Mother's constantly downing their daughters

United States
February 13, 2009 11:14am CST
Does anyone else have one of those moms whos juat want to always down you about the way or the things that you do with your child. I'm really tryin to keep the peace between me and my mom cause she's been through so much in the past couple of months. I'm just getting to that point now wih her that everything I do with my son she says is wrong. I'm doing my best not to blow up at her and say well you weren't the best moter in the world atleast i'm trying and show I care. Does anyone have any suggestions, coming techniques or something. Thanks for letting me rant I think it just help to get it out there.
5 people like this
7 responses
@sandymay48 (2030)
• Canada
13 Feb 09
Thats very unfortunate that some mothers are like that.
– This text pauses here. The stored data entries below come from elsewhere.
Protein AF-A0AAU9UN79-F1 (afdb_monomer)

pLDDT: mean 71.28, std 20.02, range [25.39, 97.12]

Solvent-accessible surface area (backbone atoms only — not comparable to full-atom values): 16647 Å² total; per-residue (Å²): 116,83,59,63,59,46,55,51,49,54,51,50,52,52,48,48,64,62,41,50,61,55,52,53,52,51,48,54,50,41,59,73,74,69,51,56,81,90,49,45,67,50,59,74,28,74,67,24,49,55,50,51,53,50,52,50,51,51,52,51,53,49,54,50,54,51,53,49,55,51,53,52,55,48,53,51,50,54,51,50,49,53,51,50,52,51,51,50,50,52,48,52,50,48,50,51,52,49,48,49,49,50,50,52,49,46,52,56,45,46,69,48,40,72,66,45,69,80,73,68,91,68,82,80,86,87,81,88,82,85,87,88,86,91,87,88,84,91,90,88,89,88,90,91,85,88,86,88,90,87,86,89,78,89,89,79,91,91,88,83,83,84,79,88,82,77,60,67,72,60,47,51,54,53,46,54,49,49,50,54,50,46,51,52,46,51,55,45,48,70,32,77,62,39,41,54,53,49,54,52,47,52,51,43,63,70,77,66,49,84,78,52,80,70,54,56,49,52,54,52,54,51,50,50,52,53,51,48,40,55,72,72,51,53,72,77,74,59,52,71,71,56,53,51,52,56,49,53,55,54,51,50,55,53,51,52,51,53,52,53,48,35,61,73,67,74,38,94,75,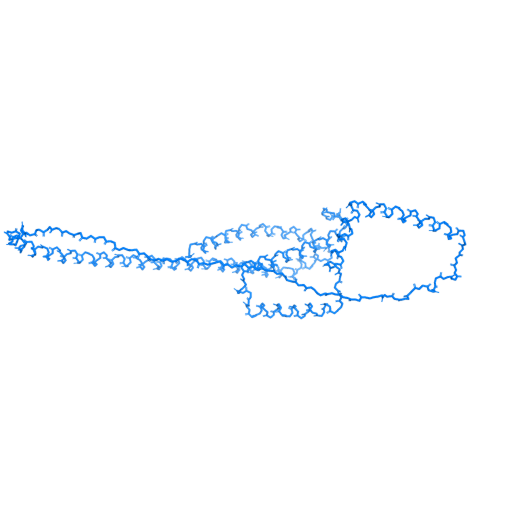67,81,91,124

Structure (mmCIF, N/CA/C/O backbone):
data_AF-A0AAU9UN79-F1
#
_entry.id   AF-A0AAU9UN79-F1
#
loop_
_atom_site.group_PDB
_atom_site.id
_atom_site.type_symbol
_atom_site.label_atom_id
_atom_site.label_alt_id
_atom_site.label_comp_id
_atom_site.label_asym_id
_atom_site.label_entity_id
_atom_site.label_seq_id
_atom_site.pdbx_PDB_ins_code
_atom_site.Cartn_x
_atom_site.Cartn_y
_atom_site.Cartn_z
_atom_site.occupancy
_atom_site.B_iso_or_equiv
_atom_site.auth_seq_id
_atom_site.auth_comp_id
_atom_site.auth_asym_id
_atom_site.auth_atom_id
_atom_site.pdbx_PDB_model_num
ATOM 1 N N . MET A 1 1 ? -17.008 7.240 25.346 1.00 47.28 1 MET A N 1
ATOM 2 C CA . MET A 1 1 ? -16.430 6.658 24.109 1.00 47.28 1 MET A CA 1
ATOM 3 C C . MET A 1 1 ? -17.402 5.757 23.329 1.00 47.28 1 MET A C 1
ATOM 5 O O . MET A 1 1 ? -17.469 5.912 22.118 1.00 47.28 1 MET A O 1
ATOM 9 N N . ALA A 1 2 ? -18.239 4.925 23.969 1.00 57.72 2 ALA A N 1
ATOM 10 C CA . ALA A 1 2 ? -19.144 3.947 23.322 1.00 57.72 2 ALA A CA 1
ATOM 11 C C . ALA A 1 2 ? -20.239 4.456 22.331 1.00 57.72 2 ALA A C 1
ATOM 13 O O . ALA A 1 2 ? -21.084 3.669 21.898 1.00 57.72 2 ALA A O 1
ATOM 14 N N . ARG A 1 3 ? -20.286 5.751 21.976 1.00 59.91 3 ARG A N 1
ATOM 15 C CA . ARG A 1 3 ? -21.123 6.264 20.866 1.00 59.91 3 ARG A CA 1
ATOM 16 C C . ARG A 1 3 ? -20.347 6.293 19.547 1.00 59.91 3 ARG A C 1
ATOM 18 O O . ARG A 1 3 ? -20.843 5.760 18.565 1.00 59.91 3 ARG A O 1
ATOM 25 N N . ALA A 1 4 ? -19.127 6.835 19.548 1.00 63.22 4 ALA A N 1
ATOM 26 C CA . ALA A 1 4 ? -18.290 6.930 18.351 1.00 63.22 4 ALA A CA 1
ATOM 27 C C . ALA A 1 4 ? -17.901 5.546 17.801 1.00 63.22 4 ALA A C 1
ATOM 29 O O . ALA A 1 4 ? -17.994 5.321 16.601 1.00 63.22 4 ALA A O 1
ATOM 30 N N . SER A 1 5 ? -17.562 4.593 18.679 1.00 66.06 5 SER A N 1
ATOM 31 C CA . SER A 1 5 ? -17.266 3.212 18.270 1.00 66.06 5 SER A CA 1
ATOM 32 C C . SER A 1 5 ? -18.469 2.502 17.644 1.00 66.06 5 SER A C 1
ATOM 34 O O . SER A 1 5 ? -18.290 1.763 16.684 1.00 66.06 5 SER A O 1
ATOM 36 N N . ARG A 1 6 ? -19.693 2.752 18.137 1.00 72.81 6 ARG A N 1
ATOM 37 C CA . ARG A 1 6 ? -20.923 2.210 17.536 1.00 72.81 6 ARG A CA 1
ATOM 38 C C . ARG A 1 6 ? -21.176 2.812 16.157 1.00 72.81 6 ARG A C 1
ATOM 40 O O . ARG A 1 6 ? -21.324 2.056 15.216 1.00 72.81 6 ARG A O 1
ATOM 47 N N . ILE A 1 7 ? -21.120 4.140 16.023 1.00 73.19 7 ILE A N 1
ATOM 48 C CA . ILE A 1 7 ? -21.307 4.822 14.729 1.00 73.19 7 ILE A CA 1
ATOM 49 C C . ILE A 1 7 ? -20.290 4.315 13.691 1.00 73.19 7 ILE A C 1
ATOM 51 O O . ILE A 1 7 ? -20.660 4.066 12.550 1.00 73.19 7 ILE A O 1
ATOM 55 N N . ALA A 1 8 ? -19.031 4.100 14.088 1.00 66.12 8 ALA A N 1
ATOM 56 C CA . ALA A 1 8 ? -18.013 3.526 13.210 1.00 66.12 8 ALA A CA 1
ATOM 57 C C . ALA A 1 8 ? -18.296 2.057 12.830 1.00 66.12 8 ALA A C 1
ATOM 59 O O . ALA A 1 8 ? -18.088 1.686 11.678 1.00 66.12 8 ALA A O 1
ATOM 60 N N . LEU A 1 9 ? -18.779 1.225 13.763 1.00 76.50 9 LEU A N 1
ATOM 61 C CA . LEU A 1 9 ? -19.152 -0.170 13.487 1.00 76.50 9 LEU A CA 1
ATOM 62 C C . LEU A 1 9 ? -20.397 -0.271 12.596 1.00 76.50 9 LEU A C 1
ATOM 64 O O . LEU A 1 9 ? -20.381 -1.045 11.644 1.00 76.50 9 LEU A O 1
ATOM 68 N N . ASP A 1 10 ? -21.428 0.533 12.855 1.00 74.38 10 ASP A N 1
ATOM 69 C CA . ASP A 1 10 ? -22.651 0.595 12.047 1.00 74.38 10 ASP A CA 1
ATOM 70 C C . ASP A 1 10 ? -22.324 1.073 10.621 1.00 74.38 10 ASP A C 1
ATOM 72 O O . ASP A 1 10 ? -22.732 0.449 9.644 1.00 74.38 10 ASP A O 1
ATOM 76 N N . MET A 1 11 ? -21.493 2.114 10.486 1.00 74.88 11 MET A N 1
ATOM 77 C CA . MET A 1 11 ? -21.030 2.621 9.190 1.00 74.88 11 MET A CA 1
ATOM 78 C C . MET A 1 11 ? -20.157 1.598 8.443 1.00 74.88 11 MET A C 1
ATOM 80 O O . MET A 1 11 ? -20.302 1.446 7.233 1.00 74.88 11 MET A O 1
ATOM 84 N N . ALA A 1 12 ? -19.294 0.848 9.139 1.00 69.38 12 ALA A N 1
ATOM 85 C CA . ALA A 1 12 ? -18.506 -0.234 8.539 1.00 69.38 12 ALA A CA 1
ATOM 86 C C . ALA A 1 12 ? -19.375 -1.437 8.121 1.00 69.38 12 ALA A C 1
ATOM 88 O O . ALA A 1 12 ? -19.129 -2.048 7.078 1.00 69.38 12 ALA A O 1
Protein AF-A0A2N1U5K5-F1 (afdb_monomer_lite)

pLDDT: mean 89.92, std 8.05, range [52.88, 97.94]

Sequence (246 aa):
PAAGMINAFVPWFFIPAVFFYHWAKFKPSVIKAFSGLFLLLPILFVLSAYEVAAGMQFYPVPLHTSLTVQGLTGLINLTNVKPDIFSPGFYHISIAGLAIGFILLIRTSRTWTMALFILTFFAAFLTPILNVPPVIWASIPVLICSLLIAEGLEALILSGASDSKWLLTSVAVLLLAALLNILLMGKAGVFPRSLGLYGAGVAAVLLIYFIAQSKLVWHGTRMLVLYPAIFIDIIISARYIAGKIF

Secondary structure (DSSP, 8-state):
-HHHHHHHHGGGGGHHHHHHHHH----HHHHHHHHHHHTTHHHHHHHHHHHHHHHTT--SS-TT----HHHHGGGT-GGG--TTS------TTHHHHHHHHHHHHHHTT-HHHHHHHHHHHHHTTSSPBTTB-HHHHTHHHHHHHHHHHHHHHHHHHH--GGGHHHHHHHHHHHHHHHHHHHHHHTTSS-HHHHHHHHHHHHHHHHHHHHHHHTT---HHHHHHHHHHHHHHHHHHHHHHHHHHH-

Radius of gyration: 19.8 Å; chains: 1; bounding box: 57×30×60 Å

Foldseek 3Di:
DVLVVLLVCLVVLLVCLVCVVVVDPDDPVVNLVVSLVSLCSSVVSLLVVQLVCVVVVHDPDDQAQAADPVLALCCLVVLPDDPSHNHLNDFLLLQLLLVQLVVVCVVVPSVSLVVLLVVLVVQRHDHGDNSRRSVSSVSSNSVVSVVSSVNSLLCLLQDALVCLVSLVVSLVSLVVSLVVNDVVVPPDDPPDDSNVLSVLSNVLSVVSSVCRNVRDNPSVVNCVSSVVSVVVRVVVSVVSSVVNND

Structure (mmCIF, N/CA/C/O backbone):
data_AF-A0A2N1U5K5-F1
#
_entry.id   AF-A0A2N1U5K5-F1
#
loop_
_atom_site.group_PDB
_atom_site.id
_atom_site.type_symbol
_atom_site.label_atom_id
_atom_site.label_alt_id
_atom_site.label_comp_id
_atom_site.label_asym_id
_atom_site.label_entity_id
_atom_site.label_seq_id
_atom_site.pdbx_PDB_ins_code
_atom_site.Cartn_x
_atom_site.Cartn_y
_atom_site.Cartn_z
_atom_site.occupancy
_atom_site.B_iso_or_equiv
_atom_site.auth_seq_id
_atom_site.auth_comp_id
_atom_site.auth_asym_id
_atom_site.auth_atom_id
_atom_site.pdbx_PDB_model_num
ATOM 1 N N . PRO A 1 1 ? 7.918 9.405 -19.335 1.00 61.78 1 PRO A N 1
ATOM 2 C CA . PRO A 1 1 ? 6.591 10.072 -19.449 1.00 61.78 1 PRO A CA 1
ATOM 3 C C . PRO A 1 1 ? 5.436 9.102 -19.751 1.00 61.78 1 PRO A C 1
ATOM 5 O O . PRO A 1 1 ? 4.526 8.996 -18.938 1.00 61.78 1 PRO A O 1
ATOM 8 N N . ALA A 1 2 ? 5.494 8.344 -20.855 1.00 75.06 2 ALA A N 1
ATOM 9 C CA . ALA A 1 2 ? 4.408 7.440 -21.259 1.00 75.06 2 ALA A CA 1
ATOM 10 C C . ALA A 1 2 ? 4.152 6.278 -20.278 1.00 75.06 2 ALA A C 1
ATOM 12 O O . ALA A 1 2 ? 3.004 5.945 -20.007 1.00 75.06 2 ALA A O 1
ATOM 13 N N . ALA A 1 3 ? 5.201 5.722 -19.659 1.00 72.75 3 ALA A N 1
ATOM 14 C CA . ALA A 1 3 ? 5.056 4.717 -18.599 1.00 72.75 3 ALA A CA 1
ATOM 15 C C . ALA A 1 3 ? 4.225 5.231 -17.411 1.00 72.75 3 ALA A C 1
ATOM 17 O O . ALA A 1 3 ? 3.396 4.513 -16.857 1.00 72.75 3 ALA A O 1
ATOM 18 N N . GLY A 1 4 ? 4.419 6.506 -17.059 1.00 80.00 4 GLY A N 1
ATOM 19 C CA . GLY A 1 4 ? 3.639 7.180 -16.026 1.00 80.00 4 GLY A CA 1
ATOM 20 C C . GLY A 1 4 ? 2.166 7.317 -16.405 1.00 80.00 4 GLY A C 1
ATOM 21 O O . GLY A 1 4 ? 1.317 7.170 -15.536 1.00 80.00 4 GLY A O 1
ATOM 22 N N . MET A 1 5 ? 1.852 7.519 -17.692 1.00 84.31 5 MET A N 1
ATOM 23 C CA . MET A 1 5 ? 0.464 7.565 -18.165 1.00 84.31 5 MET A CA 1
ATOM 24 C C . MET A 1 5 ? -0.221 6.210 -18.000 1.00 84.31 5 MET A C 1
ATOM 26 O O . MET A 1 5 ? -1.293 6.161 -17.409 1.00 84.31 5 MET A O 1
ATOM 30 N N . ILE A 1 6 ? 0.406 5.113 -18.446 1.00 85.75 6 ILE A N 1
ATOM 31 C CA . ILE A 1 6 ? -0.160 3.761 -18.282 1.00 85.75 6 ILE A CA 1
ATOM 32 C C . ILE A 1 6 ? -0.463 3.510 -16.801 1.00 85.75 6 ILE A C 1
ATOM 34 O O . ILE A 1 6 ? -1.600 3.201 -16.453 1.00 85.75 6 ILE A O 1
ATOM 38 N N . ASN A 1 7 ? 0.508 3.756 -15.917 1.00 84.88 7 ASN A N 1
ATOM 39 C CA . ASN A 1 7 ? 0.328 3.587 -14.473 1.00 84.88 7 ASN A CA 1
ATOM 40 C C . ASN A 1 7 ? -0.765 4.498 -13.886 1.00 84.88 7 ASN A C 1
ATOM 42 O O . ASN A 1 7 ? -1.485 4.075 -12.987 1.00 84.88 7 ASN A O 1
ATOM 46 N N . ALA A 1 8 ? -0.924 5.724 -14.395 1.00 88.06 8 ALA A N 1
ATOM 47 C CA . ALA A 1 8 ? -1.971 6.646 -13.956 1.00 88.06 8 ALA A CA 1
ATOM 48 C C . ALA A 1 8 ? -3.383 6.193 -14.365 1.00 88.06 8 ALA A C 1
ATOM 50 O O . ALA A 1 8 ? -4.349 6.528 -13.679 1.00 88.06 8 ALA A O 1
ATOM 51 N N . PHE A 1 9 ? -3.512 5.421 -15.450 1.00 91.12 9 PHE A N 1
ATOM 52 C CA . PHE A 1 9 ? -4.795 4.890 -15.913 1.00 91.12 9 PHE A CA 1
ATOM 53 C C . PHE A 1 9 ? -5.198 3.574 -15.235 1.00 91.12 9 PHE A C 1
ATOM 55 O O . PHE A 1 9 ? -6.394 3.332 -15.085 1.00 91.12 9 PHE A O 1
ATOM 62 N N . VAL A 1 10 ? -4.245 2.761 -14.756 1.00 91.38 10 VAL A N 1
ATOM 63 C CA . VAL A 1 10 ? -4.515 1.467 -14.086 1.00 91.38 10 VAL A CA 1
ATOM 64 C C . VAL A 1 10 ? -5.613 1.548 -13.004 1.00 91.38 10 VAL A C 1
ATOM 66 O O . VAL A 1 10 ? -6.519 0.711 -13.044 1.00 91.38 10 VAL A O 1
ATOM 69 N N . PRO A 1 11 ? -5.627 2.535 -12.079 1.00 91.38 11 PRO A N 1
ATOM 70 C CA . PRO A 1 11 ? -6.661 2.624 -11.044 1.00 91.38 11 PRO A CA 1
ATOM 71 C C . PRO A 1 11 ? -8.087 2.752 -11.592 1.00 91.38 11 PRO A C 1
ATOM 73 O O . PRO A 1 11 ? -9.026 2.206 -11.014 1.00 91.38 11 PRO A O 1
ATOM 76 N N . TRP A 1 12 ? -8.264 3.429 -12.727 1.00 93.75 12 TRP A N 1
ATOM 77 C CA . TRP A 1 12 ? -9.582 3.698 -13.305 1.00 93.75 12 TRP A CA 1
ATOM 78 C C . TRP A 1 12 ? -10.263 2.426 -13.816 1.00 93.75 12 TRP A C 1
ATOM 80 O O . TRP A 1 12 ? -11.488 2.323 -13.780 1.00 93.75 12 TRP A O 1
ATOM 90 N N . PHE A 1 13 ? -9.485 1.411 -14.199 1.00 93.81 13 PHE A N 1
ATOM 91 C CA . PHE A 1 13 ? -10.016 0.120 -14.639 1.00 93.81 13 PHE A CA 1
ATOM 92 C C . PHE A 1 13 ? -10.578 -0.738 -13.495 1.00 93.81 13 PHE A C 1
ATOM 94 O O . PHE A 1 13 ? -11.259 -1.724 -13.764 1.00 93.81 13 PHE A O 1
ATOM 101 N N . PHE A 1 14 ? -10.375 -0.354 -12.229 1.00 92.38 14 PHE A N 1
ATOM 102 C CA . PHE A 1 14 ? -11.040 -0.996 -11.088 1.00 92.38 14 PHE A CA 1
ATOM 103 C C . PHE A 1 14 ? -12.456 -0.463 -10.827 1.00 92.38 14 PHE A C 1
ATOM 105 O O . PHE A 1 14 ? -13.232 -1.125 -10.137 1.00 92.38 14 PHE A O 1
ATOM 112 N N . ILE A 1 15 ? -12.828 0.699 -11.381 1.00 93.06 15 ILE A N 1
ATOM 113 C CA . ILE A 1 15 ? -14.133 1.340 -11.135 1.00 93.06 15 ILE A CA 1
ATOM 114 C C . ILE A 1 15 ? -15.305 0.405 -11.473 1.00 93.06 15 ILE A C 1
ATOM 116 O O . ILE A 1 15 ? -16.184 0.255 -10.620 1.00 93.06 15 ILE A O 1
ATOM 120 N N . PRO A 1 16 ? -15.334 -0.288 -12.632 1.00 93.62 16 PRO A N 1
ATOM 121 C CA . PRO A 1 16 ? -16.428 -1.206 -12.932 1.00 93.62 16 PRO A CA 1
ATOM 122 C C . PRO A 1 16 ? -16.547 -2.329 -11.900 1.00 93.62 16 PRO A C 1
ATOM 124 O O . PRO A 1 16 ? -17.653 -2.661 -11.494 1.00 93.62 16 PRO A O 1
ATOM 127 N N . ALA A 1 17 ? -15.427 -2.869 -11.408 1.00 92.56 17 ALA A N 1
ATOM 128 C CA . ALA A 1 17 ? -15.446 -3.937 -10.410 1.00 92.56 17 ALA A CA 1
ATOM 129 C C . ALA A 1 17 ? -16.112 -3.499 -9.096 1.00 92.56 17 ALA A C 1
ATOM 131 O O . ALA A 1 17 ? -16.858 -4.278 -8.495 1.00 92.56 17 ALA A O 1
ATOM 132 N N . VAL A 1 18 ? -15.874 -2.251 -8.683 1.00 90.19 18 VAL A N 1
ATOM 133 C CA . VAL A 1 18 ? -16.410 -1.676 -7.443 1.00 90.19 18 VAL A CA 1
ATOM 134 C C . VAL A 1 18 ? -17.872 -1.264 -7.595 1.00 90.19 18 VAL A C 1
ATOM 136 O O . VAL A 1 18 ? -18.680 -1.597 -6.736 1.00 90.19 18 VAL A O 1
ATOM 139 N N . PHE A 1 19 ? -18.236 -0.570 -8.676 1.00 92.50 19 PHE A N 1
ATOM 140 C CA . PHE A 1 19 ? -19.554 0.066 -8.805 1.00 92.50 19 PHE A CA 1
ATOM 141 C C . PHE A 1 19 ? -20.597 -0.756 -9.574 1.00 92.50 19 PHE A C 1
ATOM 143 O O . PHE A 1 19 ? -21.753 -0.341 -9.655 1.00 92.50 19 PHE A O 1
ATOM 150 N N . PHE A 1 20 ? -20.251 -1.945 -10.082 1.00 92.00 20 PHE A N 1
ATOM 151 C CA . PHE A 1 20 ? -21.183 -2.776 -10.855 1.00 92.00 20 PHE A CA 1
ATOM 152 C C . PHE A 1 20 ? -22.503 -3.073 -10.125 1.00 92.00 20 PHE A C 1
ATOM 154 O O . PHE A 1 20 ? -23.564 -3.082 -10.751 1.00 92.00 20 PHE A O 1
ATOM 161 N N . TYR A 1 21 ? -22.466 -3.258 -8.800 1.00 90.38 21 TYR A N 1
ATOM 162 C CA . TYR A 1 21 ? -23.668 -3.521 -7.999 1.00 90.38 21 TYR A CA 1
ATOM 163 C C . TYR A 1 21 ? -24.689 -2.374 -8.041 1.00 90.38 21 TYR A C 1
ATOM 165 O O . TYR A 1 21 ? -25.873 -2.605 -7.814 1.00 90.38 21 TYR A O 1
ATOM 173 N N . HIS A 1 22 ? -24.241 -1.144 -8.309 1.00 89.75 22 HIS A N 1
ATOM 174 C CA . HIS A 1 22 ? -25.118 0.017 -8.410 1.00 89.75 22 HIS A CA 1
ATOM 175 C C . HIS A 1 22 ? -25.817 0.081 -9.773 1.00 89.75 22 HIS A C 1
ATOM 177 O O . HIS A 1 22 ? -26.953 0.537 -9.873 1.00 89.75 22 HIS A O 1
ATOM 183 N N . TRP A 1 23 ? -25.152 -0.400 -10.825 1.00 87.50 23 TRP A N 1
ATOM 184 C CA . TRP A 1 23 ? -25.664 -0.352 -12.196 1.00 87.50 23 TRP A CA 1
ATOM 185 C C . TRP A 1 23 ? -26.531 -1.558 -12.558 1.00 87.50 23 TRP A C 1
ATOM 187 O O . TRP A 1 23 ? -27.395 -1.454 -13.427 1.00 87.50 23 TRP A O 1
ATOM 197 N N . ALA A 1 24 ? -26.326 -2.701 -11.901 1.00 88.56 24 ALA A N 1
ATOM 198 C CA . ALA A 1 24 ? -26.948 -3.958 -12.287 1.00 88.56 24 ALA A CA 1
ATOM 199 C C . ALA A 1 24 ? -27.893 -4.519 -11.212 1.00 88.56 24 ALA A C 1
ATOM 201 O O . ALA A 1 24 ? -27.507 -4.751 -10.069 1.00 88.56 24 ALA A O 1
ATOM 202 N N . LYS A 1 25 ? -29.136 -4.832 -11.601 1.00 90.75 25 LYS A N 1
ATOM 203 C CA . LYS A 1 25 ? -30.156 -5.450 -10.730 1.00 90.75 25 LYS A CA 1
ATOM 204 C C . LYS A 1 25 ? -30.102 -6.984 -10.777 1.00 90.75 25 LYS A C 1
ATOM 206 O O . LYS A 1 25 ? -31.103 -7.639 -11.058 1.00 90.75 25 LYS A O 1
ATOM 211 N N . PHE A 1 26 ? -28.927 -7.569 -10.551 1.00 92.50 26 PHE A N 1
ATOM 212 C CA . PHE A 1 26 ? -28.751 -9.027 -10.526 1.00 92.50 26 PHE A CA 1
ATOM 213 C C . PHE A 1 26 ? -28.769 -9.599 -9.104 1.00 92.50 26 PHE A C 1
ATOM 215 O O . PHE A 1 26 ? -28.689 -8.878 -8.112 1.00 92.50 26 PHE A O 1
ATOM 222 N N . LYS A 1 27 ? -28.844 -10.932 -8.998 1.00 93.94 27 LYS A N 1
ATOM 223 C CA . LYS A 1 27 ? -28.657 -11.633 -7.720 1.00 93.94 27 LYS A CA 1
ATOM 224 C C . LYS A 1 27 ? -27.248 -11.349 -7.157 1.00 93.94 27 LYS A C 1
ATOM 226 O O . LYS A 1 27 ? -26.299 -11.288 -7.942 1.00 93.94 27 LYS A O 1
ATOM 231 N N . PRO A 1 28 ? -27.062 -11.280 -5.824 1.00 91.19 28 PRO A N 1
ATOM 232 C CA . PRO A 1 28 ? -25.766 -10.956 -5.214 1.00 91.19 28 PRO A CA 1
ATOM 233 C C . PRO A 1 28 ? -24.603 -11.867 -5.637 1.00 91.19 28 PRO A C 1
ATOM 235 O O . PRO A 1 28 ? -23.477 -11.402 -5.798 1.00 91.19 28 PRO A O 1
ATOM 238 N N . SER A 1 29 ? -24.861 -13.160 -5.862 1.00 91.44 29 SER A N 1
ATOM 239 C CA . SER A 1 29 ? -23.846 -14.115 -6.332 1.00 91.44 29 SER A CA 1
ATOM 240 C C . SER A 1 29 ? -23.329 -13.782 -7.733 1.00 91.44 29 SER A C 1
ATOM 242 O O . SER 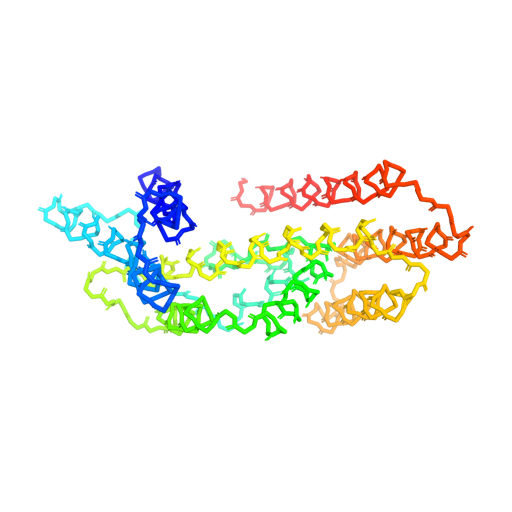A 1 29 ? -22.130 -13.867 -7.988 1.00 91.44 29 SER A O 1
ATOM 244 N N . VAL A 1 30 ? -24.229 -13.354 -8.619 1.00 93.19 30 VAL A N 1
ATOM 245 C CA . VAL A 1 30 ? -23.916 -12.949 -9.991 1.00 93.19 30 VAL A CA 1
ATOM 246 C C . VAL A 1 30 ? -23.123 -11.645 -9.977 1.00 93.19 30 VAL A C 1
ATOM 248 O O . VAL A 1 30 ? -22.080 -11.568 -10.618 1.00 93.19 30 VAL A O 1
ATOM 251 N N . ILE A 1 31 ? -23.546 -10.663 -9.170 1.00 92.62 31 ILE A N 1
ATOM 252 C CA . ILE A 1 31 ? -22.800 -9.409 -8.970 1.00 92.62 31 ILE A CA 1
ATOM 253 C C . ILE A 1 31 ? -21.372 -9.709 -8.507 1.00 92.62 31 ILE A C 1
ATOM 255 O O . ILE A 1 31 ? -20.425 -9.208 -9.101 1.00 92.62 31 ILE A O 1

I suppose they think they are helping because no matter how old children are, we still see them as our children...But we must learn to realize that times and ways change, and things that we did 20 years ago, may not be the way things are done today. I have 4 grown children and I might not always agree with the way they do things. However if its nothing that will cause harm to anyone then I keep quiet. I will offer freindly advise but will not tell my children what they are doing is wrong unless its obvious. At least you know your mom cares by telling you what she thinks you do wrong..If not, she would just let it all go and never say anything...Sometimes the silent treatment is even worse. Try not to get mad and mix words....Just try to remember that maybe when your mom was younger, that wasnt the way things were done or accepted. Try to see past this and just know she loves you. It will make you a better person for when your own children grow up and do things differently then you did.
@alharra (507)
• United States
14 Feb 09
In my case my Mom doesn't do it because she cares. She does it because she is a control freak and is trying to make up for the screwed up job she did with me and my sister. What she doesn't seem to understand is is that she is making things worse not better. She is ensuring that when I do move out of this house that she will not be talking to me again and the contact she has with my kids will be very limited. And yes I am trying to punish her- sorry.
1 person likes this
@Jae2619 (1483)
• United States
13 Feb 09
I don't have an issue with my mother but I used to have problems with my older sister who thought she knew it all and everything had to be done her way and when I didn't, all heck would break loose and she's be on my back about it. I let it slide for the most part but after getting upset and it cause problems everytime I was around her or talking to her, I knew that something had to be said, So I sat her down, no kids around and we just had a heart to heart, and things have been fine since. Just tell her how it makes you feel, and how it effects your all relationship. If this has just started, maybe what she's been going threw in the last few months have brought this on. Sometimes when people are having an emotional time dealing with something else they will focus all that on something else to make the other problems seem to fade away.
2 people like this
@miccant (154)
• United States
13 Feb 09
Even though it is hard try not to say something you will regret later in life. You said your mom has had problems in the last couple of months maybe she is nit picking you so she doesnt have to face the other problems. If you believe in your heart that how you are raising your son is the right way and the best that you can do then don't let anyone change that. My mother in-law tells me how to disciple my boys and just tell her she already raised her kids and let me raise mine. Every parent will make some kind of mistakes in their lives, as long as you learn from them and correct them then that is the best you can do. Good luck and I hope you and your mom can work it out.
2 people like this
@alharra (507)
• United States
13 Feb 09
I wish I knew what to tell you- I've been dealing with this problem for years. Unfortunately I live with my Mom cause I can't afford to take care of myself and the kids. Mom has been putting me down for YEARS!!!! Not just to me but I'm pretty sure she has been saying things to my kids as well. I just walk out of the room when my Mom starts- that's about all I can do. Every once in a while I'll blow up at her and she will stop for a few days.
2 people like this
• United States
14 Feb 09
Yes, I do. I finally put all my thoughts in a letter to her. We had not been speaking already over her choice to support a man in prison claiming him to be a Christian still, but I had to put into writing everything I felt. I did so with tact, but she needed to hear what was on my heart. It's her decision to change if she wishes to have a relationship with me and her grandchildren.
1 person likes this
• Romania
14 Feb 09
i think that your mother loves her grandson very much....and i also think that she realise now that she wasn`t the best mom...and in some ways now she`s trying to make things right with your son. maybe you should have a conversation...and explain her what do you think about this. and maybe it will make you and your mother feel much better. because it`s not a good situation...it`s a lot of presure between you and your mother.
1 person likes this
@izathewzia (5134)
• Philippines
14 Feb 09
It is really hard to became a parent and a child. But if we will try our best to work things out, then it will be possible. And pray a lot. Because it really works.